The reasons for my present interest in this topic is that I am working on a Tableau project with a datatable with 22 measures, that I am worried that I may be tempted to calculate and visualize all pairs of measures, and that I may read too much into correlations that are significant by chance alone.
If the correlations between all possible pairs of measures in a dataset are calculated and all possible hypotheses about these correlations are tested then 5% of randomly chosen hypotheses will turn out to be significant at the 5% level, 1% turn out to be significant at the 1% level, by chance alone, even if all the null hypotheses are true.
When such correlations are visualized in scatterplot matrices it is tempting to scan the plots, identify the plots that seem to show strong relationships, assign special significance to them, and base decisions and actions on them, forgetting that 5%, 1%, …., of the correlations may be significant by chance alone. If the decisions and actions are of heavy import this may of course have disastrous results.

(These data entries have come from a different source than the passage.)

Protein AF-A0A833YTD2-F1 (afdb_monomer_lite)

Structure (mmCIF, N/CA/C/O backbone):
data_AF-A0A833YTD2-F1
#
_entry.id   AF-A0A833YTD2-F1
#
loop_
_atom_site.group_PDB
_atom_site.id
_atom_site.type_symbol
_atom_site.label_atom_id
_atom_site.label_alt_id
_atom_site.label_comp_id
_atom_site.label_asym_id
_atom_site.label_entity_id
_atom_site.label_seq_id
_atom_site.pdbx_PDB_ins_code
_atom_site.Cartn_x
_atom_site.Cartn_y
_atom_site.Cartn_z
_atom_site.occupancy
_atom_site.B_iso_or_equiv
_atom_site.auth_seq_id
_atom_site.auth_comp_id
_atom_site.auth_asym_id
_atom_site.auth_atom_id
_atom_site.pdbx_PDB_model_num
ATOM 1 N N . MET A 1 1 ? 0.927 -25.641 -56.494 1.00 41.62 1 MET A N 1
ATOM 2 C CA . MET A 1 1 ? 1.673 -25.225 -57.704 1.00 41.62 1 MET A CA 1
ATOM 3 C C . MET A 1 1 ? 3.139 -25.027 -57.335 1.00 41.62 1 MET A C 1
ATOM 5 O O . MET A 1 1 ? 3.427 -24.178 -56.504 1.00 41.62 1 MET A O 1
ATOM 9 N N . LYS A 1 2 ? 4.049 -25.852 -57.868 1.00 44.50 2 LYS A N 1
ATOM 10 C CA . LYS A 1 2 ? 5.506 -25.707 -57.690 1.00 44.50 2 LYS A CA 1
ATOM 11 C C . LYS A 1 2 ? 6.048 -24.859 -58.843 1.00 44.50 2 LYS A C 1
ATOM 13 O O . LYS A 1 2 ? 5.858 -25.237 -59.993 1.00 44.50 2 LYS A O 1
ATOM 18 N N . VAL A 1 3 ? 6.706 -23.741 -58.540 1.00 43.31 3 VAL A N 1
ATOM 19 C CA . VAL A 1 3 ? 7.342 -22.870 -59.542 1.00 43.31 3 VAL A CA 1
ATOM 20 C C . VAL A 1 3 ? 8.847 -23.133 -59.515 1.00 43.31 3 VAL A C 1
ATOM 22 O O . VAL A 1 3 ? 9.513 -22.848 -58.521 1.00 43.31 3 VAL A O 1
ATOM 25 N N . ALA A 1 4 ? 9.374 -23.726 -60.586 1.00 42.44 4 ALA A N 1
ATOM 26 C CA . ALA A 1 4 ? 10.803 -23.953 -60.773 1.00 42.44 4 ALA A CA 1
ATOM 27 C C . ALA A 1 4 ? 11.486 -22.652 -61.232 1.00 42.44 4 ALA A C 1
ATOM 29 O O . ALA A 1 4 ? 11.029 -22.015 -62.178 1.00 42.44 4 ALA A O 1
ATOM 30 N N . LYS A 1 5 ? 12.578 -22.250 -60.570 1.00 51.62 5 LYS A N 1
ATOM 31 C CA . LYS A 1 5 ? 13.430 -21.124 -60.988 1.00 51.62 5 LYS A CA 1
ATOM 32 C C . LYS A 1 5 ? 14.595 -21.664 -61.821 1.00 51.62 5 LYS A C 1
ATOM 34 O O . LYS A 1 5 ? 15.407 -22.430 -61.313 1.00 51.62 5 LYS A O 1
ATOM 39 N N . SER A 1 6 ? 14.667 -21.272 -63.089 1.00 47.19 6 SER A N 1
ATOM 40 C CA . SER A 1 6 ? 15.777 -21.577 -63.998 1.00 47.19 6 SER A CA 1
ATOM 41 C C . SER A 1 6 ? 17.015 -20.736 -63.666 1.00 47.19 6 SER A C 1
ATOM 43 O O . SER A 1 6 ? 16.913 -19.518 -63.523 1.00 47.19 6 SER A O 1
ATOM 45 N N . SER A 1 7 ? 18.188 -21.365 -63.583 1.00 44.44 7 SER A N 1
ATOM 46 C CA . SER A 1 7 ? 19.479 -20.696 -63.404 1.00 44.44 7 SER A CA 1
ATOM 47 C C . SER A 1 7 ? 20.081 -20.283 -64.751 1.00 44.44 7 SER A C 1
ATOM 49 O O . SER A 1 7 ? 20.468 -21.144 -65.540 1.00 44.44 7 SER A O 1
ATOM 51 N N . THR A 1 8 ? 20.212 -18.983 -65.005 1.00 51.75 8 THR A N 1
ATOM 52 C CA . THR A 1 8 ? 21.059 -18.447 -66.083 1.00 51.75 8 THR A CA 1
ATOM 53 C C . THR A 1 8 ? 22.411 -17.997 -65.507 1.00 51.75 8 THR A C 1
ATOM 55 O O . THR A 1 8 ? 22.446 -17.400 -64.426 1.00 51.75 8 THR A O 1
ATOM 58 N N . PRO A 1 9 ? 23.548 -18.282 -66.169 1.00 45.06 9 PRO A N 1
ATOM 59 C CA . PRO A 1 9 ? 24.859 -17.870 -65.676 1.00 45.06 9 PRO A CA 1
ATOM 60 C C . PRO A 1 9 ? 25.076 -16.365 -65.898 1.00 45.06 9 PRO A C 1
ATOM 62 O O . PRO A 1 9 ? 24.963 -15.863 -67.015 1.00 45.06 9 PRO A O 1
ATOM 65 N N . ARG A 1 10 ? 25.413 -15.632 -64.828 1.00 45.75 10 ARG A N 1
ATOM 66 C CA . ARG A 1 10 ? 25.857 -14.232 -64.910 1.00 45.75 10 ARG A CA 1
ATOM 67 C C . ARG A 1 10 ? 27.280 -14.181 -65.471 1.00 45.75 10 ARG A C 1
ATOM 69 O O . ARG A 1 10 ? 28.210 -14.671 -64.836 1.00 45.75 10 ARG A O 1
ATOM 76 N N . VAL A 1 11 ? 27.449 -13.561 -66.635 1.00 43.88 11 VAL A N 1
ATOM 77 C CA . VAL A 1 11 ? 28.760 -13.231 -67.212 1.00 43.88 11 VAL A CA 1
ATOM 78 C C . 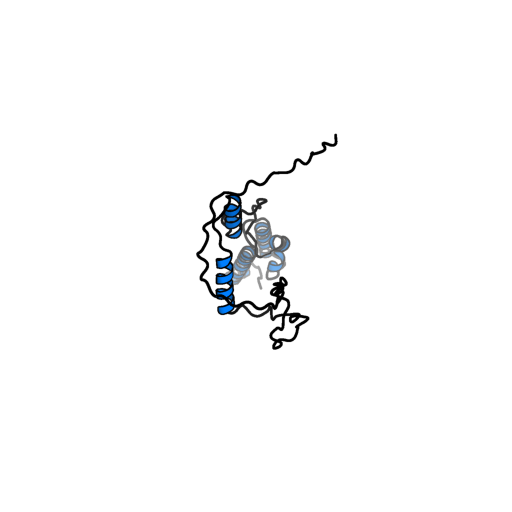VAL A 1 11 ? 29.309 -11.995 -66.493 1.00 43.88 11 VAL A C 1
ATOM 80 O O . VAL A 1 11 ? 28.683 -10.940 -66.494 1.00 43.88 11 VAL A O 1
ATOM 83 N N . SER A 1 12 ? 30.464 -12.136 -65.841 1.00 46.84 12 SER A N 1
ATOM 84 C CA . SER A 1 12 ? 31.156 -11.055 -65.130 1.00 46.84 12 SER A CA 1
ATOM 85 C C . SER A 1 12 ? 32.091 -10.307 -66.083 1.00 46.84 12 SER A C 1
ATOM 87 O O . SER A 1 12 ? 33.175 -10.797 -66.396 1.00 46.84 12 SER A O 1
ATOM 89 N N . THR A 1 13 ? 31.717 -9.105 -66.512 1.00 53.38 13 THR A N 1
ATOM 90 C CA . THR A 1 13 ? 32.609 -8.176 -67.224 1.00 53.38 13 THR A CA 1
ATOM 91 C C . THR A 1 13 ? 33.577 -7.514 -66.239 1.00 53.38 13 THR A C 1
ATOM 93 O O . THR A 1 13 ? 33.144 -6.845 -65.303 1.00 53.38 13 THR A O 1
ATOM 96 N N . ARG A 1 14 ? 34.889 -7.710 -66.424 1.00 50.53 14 ARG A N 1
ATOM 97 C CA . ARG A 1 14 ? 35.938 -7.034 -65.636 1.00 50.53 14 ARG A CA 1
ATOM 98 C C . ARG A 1 14 ? 36.152 -5.598 -66.157 1.00 50.53 14 ARG A C 1
ATOM 100 O O . ARG A 1 14 ? 36.214 -5.432 -67.374 1.00 50.53 14 ARG A O 1
ATOM 107 N N . PRO A 1 15 ? 36.288 -4.575 -65.293 1.00 50.06 15 PRO A N 1
ATOM 108 C CA . PRO A 1 15 ? 36.609 -3.213 -65.720 1.00 50.06 15 PRO A CA 1
ATOM 109 C C . PRO A 1 15 ? 38.087 -3.081 -66.129 1.00 50.06 15 PRO A C 1
ATOM 111 O O . PRO A 1 15 ? 38.977 -3.650 -65.505 1.00 50.06 15 PRO A O 1
ATOM 114 N N . VAL A 1 16 ? 38.324 -2.328 -67.207 1.00 52.22 16 VAL A N 1
ATOM 115 C CA . VAL A 1 16 ? 39.529 -2.348 -68.067 1.00 52.22 16 VAL A CA 1
ATOM 116 C C . VAL A 1 16 ? 40.715 -1.520 -67.529 1.00 52.22 16 VAL A C 1
ATOM 118 O O . VAL A 1 16 ? 41.730 -1.402 -68.197 1.00 52.22 16 VAL A O 1
ATOM 121 N N . HIS A 1 17 ? 40.629 -0.917 -66.341 1.00 51.88 17 HIS A N 1
ATOM 122 C CA . HIS A 1 17 ? 41.629 0.068 -65.899 1.00 51.88 17 HIS A CA 1
ATOM 123 C C . HIS A 1 17 ? 42.019 -0.174 -64.437 1.00 51.88 17 HIS A C 1
ATOM 125 O O . HIS A 1 17 ? 41.437 0.407 -63.525 1.00 51.88 17 HIS A O 1
ATOM 131 N N . GLN A 1 18 ? 43.002 -1.049 -64.216 1.00 53.09 18 GLN A N 1
ATOM 132 C CA . GLN A 1 18 ? 43.701 -1.173 -62.938 1.00 53.09 18 GLN A CA 1
ATOM 133 C C . GLN A 1 18 ? 45.182 -0.857 -63.171 1.00 53.09 18 GLN A C 1
ATOM 135 O O . GLN A 1 18 ? 45.814 -1.424 -64.058 1.00 53.09 18 GLN A O 1
ATOM 140 N N . ILE A 1 19 ? 45.687 0.105 -62.401 1.00 56.41 19 ILE A N 1
ATOM 141 C CA . ILE A 1 19 ? 47.019 0.712 -62.495 1.00 56.41 19 ILE A CA 1
ATOM 142 C C . ILE A 1 19 ? 48.107 -0.362 -62.324 1.00 56.41 19 ILE A C 1
ATOM 144 O O . ILE A 1 19 ? 48.122 -1.068 -61.315 1.00 56.41 19 ILE A O 1
ATOM 148 N N . GLN A 1 20 ? 49.005 -0.476 -63.308 1.00 44.88 20 GLN A N 1
ATOM 149 C CA . GLN A 1 20 ? 50.247 -1.249 -63.215 1.00 44.88 20 GLN A CA 1
ATOM 150 C C . GLN A 1 20 ? 51.271 -0.442 -62.411 1.00 44.88 20 GLN A C 1
ATOM 152 O O . GLN A 1 20 ? 51.542 0.711 -62.742 1.00 44.88 20 GLN A O 1
ATOM 157 N N . PHE A 1 21 ? 51.815 -1.038 -61.351 1.00 37.88 21 PHE A N 1
ATOM 158 C CA . PHE A 1 21 ? 52.979 -0.500 -60.654 1.00 37.88 21 PHE A CA 1
ATOM 159 C C . PHE A 1 21 ? 54.253 -1.042 -61.306 1.00 37.88 21 PHE A C 1
ATOM 161 O O . PHE A 1 21 ? 54.338 -2.233 -61.598 1.00 37.88 21 PHE A O 1
ATOM 168 N N . ASP A 1 22 ? 55.183 -0.121 -61.543 1.00 41.75 22 ASP A N 1
ATOM 169 C CA . ASP A 1 22 ? 56.456 -0.274 -62.247 1.00 41.75 22 ASP A CA 1
ATOM 170 C C . ASP A 1 22 ? 57.349 -1.334 -61.575 1.00 41.75 22 ASP A C 1
ATOM 172 O O . ASP A 1 22 ? 57.587 -1.295 -60.364 1.00 41.75 22 ASP A O 1
ATOM 176 N N . GLU A 1 23 ? 57.799 -2.313 -62.359 1.00 40.50 23 GLU A N 1
ATOM 177 C CA . GLU A 1 23 ? 58.590 -3.460 -61.913 1.00 40.50 23 GLU A CA 1
ATOM 178 C C . GLU A 1 23 ? 60.079 -3.091 -61.986 1.00 40.50 23 GLU A C 1
ATOM 180 O O . GLU A 1 23 ? 60.678 -3.026 -63.059 1.00 40.50 23 GLU A O 1
ATOM 185 N N . GLY A 1 24 ? 60.674 -2.805 -60.824 1.00 40.91 24 GLY A N 1
ATOM 186 C CA . GLY A 1 24 ? 62.115 -2.623 -60.683 1.00 40.91 24 GLY A CA 1
ATOM 187 C C . GLY A 1 24 ? 62.856 -3.913 -61.031 1.00 40.91 24 GLY A C 1
ATOM 188 O O . GLY A 1 24 ? 62.615 -4.961 -60.434 1.00 40.91 24 GLY A O 1
ATOM 189 N N . SER A 1 25 ? 63.750 -3.820 -62.012 1.00 46.19 25 SER A N 1
ATOM 190 C CA . SER A 1 25 ? 64.627 -4.894 -62.457 1.00 46.19 25 SER A CA 1
ATOM 191 C C . SER A 1 25 ? 65.612 -5.296 -61.363 1.00 46.19 25 SER A C 1
ATOM 193 O O . SER A 1 25 ? 66.451 -4.481 -60.996 1.00 46.19 25 SER A O 1
ATOM 195 N N . ASP A 1 26 ? 65.588 -6.559 -60.946 1.00 37.97 26 ASP A N 1
ATOM 196 C CA . ASP A 1 26 ? 66.776 -7.231 -60.423 1.00 37.97 26 ASP A CA 1
ATOM 197 C C . ASP A 1 26 ? 66.811 -8.674 -60.933 1.00 37.97 26 ASP A C 1
ATOM 199 O O . ASP A 1 26 ? 66.006 -9.541 -60.595 1.00 37.97 26 ASP A O 1
ATOM 203 N N . SER A 1 27 ? 67.753 -8.900 -61.838 1.00 45.41 27 SER A N 1
ATOM 204 C CA . SER A 1 27 ? 68.058 -10.171 -62.469 1.00 45.41 27 SER A CA 1
ATOM 205 C C . SER A 1 27 ? 68.852 -11.067 -61.525 1.00 45.41 27 SER A C 1
ATOM 207 O O . SER A 1 27 ? 70.038 -10.819 -61.351 1.00 45.41 27 SER A O 1
ATOM 209 N N . PHE A 1 28 ? 68.255 -12.143 -61.010 1.00 34.22 28 PHE A N 1
ATOM 210 C CA . PHE A 1 28 ? 68.983 -13.352 -60.608 1.00 34.22 28 PHE A CA 1
ATOM 211 C C . PHE A 1 28 ? 68.095 -14.584 -60.814 1.00 34.22 28 PHE A C 1
ATOM 213 O O . PHE A 1 28 ? 67.088 -14.784 -60.138 1.00 34.22 28 PHE A O 1
ATOM 220 N N . ALA A 1 29 ? 68.469 -15.398 -61.798 1.00 45.41 29 ALA A N 1
ATOM 221 C CA . ALA A 1 29 ? 67.940 -16.735 -61.976 1.00 45.41 29 ALA A CA 1
ATOM 222 C C . ALA A 1 29 ? 68.567 -17.652 -60.921 1.00 45.41 29 ALA A C 1
ATOM 224 O O . ALA A 1 29 ? 69.768 -17.882 -60.970 1.00 45.41 29 ALA A O 1
ATOM 225 N N . ASP A 1 30 ? 67.762 -18.175 -59.999 1.00 39.47 30 ASP A N 1
ATOM 226 C CA . ASP A 1 30 ? 67.750 -19.614 -59.750 1.00 39.47 30 ASP A CA 1
ATOM 227 C C . ASP A 1 30 ? 66.503 -20.049 -58.975 1.00 39.47 30 ASP A C 1
ATOM 229 O O . ASP A 1 30 ? 65.936 -19.336 -58.147 1.00 39.47 30 ASP A O 1
ATOM 233 N N . GLN A 1 31 ? 66.032 -21.232 -59.341 1.00 48.94 31 GLN A N 1
ATOM 234 C CA . GLN A 1 31 ? 64.831 -21.879 -58.843 1.00 48.94 31 GLN A CA 1
ATOM 235 C C . GLN A 1 31 ? 64.985 -22.313 -57.384 1.00 48.94 31 GLN A C 1
ATOM 237 O O . GLN A 1 31 ? 65.771 -23.201 -57.099 1.00 48.94 31 GLN A O 1
ATOM 242 N N . GLU A 1 32 ? 64.094 -21.849 -56.508 1.00 40.56 32 GLU A N 1
ATOM 243 C CA . GLU A 1 32 ? 63.520 -22.694 -55.456 1.00 40.56 32 GLU A CA 1
ATOM 244 C C . GLU A 1 32 ? 62.132 -22.162 -55.072 1.00 40.56 32 GLU A C 1
ATOM 246 O O . GLU A 1 32 ? 61.956 -21.141 -54.410 1.00 40.56 32 GLU A O 1
ATOM 251 N N . LYS A 1 33 ? 61.098 -22.862 -55.552 1.00 41.75 33 LYS A N 1
ATOM 252 C CA . LYS A 1 33 ? 59.701 -22.641 -55.176 1.00 41.75 33 LYS A CA 1
ATOM 253 C C . LYS A 1 33 ? 59.516 -23.013 -53.704 1.00 41.75 33 LYS A C 1
ATOM 255 O O . LYS A 1 33 ? 59.123 -24.139 -53.398 1.00 41.75 33 LYS A O 1
ATOM 260 N N . THR A 1 34 ? 59.690 -22.066 -52.789 1.00 41.94 34 THR A N 1
ATOM 261 C CA . THR A 1 34 ? 58.997 -22.148 -51.503 1.00 41.94 34 THR A CA 1
ATOM 262 C C . THR A 1 34 ? 57.529 -21.845 -51.782 1.00 41.94 34 THR A C 1
ATOM 264 O O . THR A 1 34 ? 57.094 -20.707 -51.939 1.00 41.94 34 THR A O 1
ATOM 267 N N . ALA A 1 35 ? 56.745 -22.910 -51.952 1.00 46.88 35 ALA A N 1
ATOM 268 C CA . ALA A 1 35 ? 55.295 -22.832 -51.977 1.00 46.88 35 ALA A CA 1
ATOM 269 C C . ALA A 1 35 ? 54.818 -22.397 -50.586 1.00 46.88 35 ALA A C 1
ATOM 271 O O . ALA A 1 35 ? 54.372 -23.213 -49.778 1.00 46.88 35 ALA A O 1
ATOM 272 N N . ASP A 1 36 ? 54.928 -21.101 -50.299 1.00 51.22 36 ASP A N 1
ATOM 273 C CA . ASP A 1 36 ? 54.389 -20.487 -49.100 1.00 51.22 36 ASP A CA 1
ATOM 274 C C . ASP A 1 36 ? 52.878 -20.342 -49.304 1.00 51.22 36 ASP A C 1
ATOM 276 O O . ASP A 1 36 ? 52.296 -19.274 -49.507 1.00 51.22 36 ASP A O 1
ATOM 280 N N . HIS A 1 37 ? 52.214 -21.499 -49.318 1.00 54.41 37 HIS A N 1
ATOM 281 C CA . HIS A 1 37 ? 50.795 -21.597 -49.082 1.00 54.41 37 HIS A CA 1
ATOM 282 C C . HIS A 1 37 ? 50.560 -20.895 -47.748 1.00 54.41 37 HIS A C 1
ATOM 284 O O . HIS A 1 37 ? 50.766 -21.498 -46.691 1.00 54.41 37 HIS A O 1
ATOM 290 N N . ARG A 1 38 ? 50.110 -19.633 -47.784 1.00 60.91 38 ARG A N 1
ATOM 291 C CA . ARG A 1 38 ? 49.451 -18.968 -46.657 1.00 60.91 38 ARG A CA 1
ATOM 292 C C . ARG A 1 38 ? 48.228 -19.809 -46.296 1.00 60.91 38 ARG A C 1
ATOM 294 O O . ARG A 1 38 ? 47.096 -19.508 -46.671 1.00 60.91 38 ARG A O 1
ATOM 301 N N . LYS A 1 39 ? 48.462 -20.926 -45.601 1.00 64.06 39 LYS A N 1
ATOM 302 C CA . LYS A 1 39 ? 47.451 -21.727 -44.930 1.00 64.06 39 LYS A CA 1
ATOM 303 C C . LYS A 1 39 ? 46.708 -20.716 -44.080 1.00 64.06 39 LYS A C 1
ATOM 305 O O . LYS A 1 39 ? 47.331 -20.041 -43.264 1.00 64.06 39 LYS A O 1
ATOM 310 N N . ARG A 1 40 ? 45.409 -20.554 -44.324 1.00 66.88 40 ARG A N 1
ATOM 311 C CA . ARG A 1 40 ? 44.534 -19.689 -43.530 1.00 66.88 40 ARG A CA 1
ATOM 312 C C . ARG A 1 40 ? 44.552 -20.219 -42.094 1.00 66.88 40 ARG A C 1
ATOM 314 O O . ARG A 1 40 ? 43.794 -21.122 -41.750 1.00 66.88 40 ARG A O 1
ATOM 321 N N . LYS A 1 41 ? 45.509 -19.757 -41.289 1.00 75.06 41 LYS A N 1
ATOM 322 C CA . LYS A 1 41 ? 45.651 -20.140 -39.885 1.00 75.06 41 LYS A CA 1
ATOM 323 C C . LYS A 1 41 ? 44.578 -19.377 -39.119 1.00 75.06 41 LYS A C 1
ATOM 325 O O . LYS A 1 41 ? 44.457 -18.165 -39.257 1.00 75.06 41 LYS A O 1
ATOM 330 N N . ASN A 1 42 ? 43.761 -20.108 -38.370 1.00 83.81 42 ASN A N 1
ATOM 331 C CA . ASN A 1 42 ? 42.755 -19.514 -37.499 1.00 83.81 42 ASN A CA 1
ATOM 332 C C . ASN A 1 42 ? 43.471 -18.790 -36.344 1.00 83.81 42 ASN A C 1
ATOM 334 O O . ASN A 1 42 ? 44.375 -19.371 -35.746 1.00 83.81 42 ASN A O 1
ATOM 338 N N . ILE A 1 43 ? 43.050 -17.562 -36.034 1.00 87.69 43 ILE A N 1
ATOM 339 C CA . ILE A 1 43 ? 43.617 -16.702 -34.982 1.00 87.69 43 ILE A CA 1
ATOM 340 C C . ILE A 1 43 ? 43.636 -17.361 -33.594 1.00 87.69 43 ILE A C 1
ATOM 342 O O . ILE A 1 43 ? 44.514 -17.068 -32.792 1.00 87.69 43 ILE A O 1
ATOM 346 N N . PHE A 1 44 ? 42.729 -18.305 -33.329 1.00 86.12 44 PHE A N 1
ATOM 347 C CA . PHE A 1 44 ? 42.662 -19.030 -32.057 1.00 86.12 44 PHE A CA 1
ATOM 348 C C . PHE A 1 44 ? 43.516 -20.311 -32.026 1.00 86.12 44 PHE A C 1
ATOM 350 O O . PHE A 1 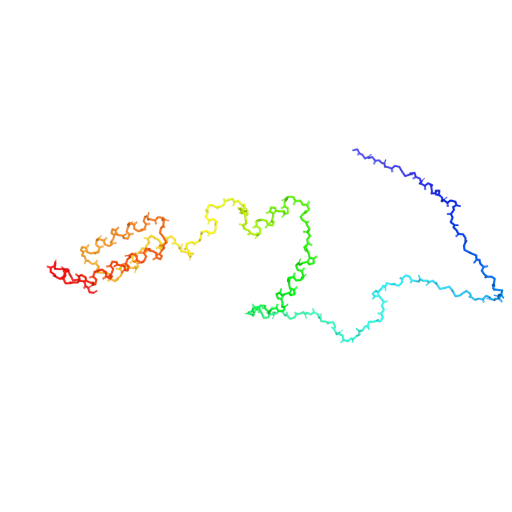44 ? 43.636 -20.948 -30.982 1.00 86.12 44 PHE A O 1
ATOM 357 N N . LYS A 1 45 ? 44.106 -20.730 -33.156 1.00 84.44 45 LYS A N 1
ATOM 358 C CA . LYS A 1 45 ? 44.930 -21.946 -33.241 1.00 84.44 45 LYS A CA 1
ATOM 359 C C . LYS A 1 45 ? 46.411 -21.583 -33.142 1.00 84.44 45 LYS A C 1
ATOM 361 O O . LYS A 1 45 ? 47.046 -21.257 -34.142 1.00 84.44 45 LYS A O 1
ATOM 366 N N . GLY A 1 46 ? 46.969 -21.686 -31.939 1.00 85.62 46 GLY A N 1
ATOM 367 C CA . GLY A 1 46 ? 48.377 -21.401 -31.676 1.00 85.62 46 GLY A CA 1
ATOM 368 C C . GLY A 1 46 ? 48.785 -21.693 -30.233 1.00 85.62 46 GLY A C 1
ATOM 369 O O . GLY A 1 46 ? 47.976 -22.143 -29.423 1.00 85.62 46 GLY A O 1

Such behavior may be called “fishing expeditions in scatterplot matrices”.
One way of mitigating this problem is to to regard the results of a fishing expedition as merely providing suggestions for further experiments designed to test the hypotheses.
Another way is to split the data randomly into two halves, one half for fishing and generating hypotheses, the other half hidden away until it is used to test the results of the first half against the second half.
I am determined to calculate and visualize only correlations that I can generate hypotheses about prior to calculations and visualizations. I shall therefore begin by making an association network for identifying promising hypotheses.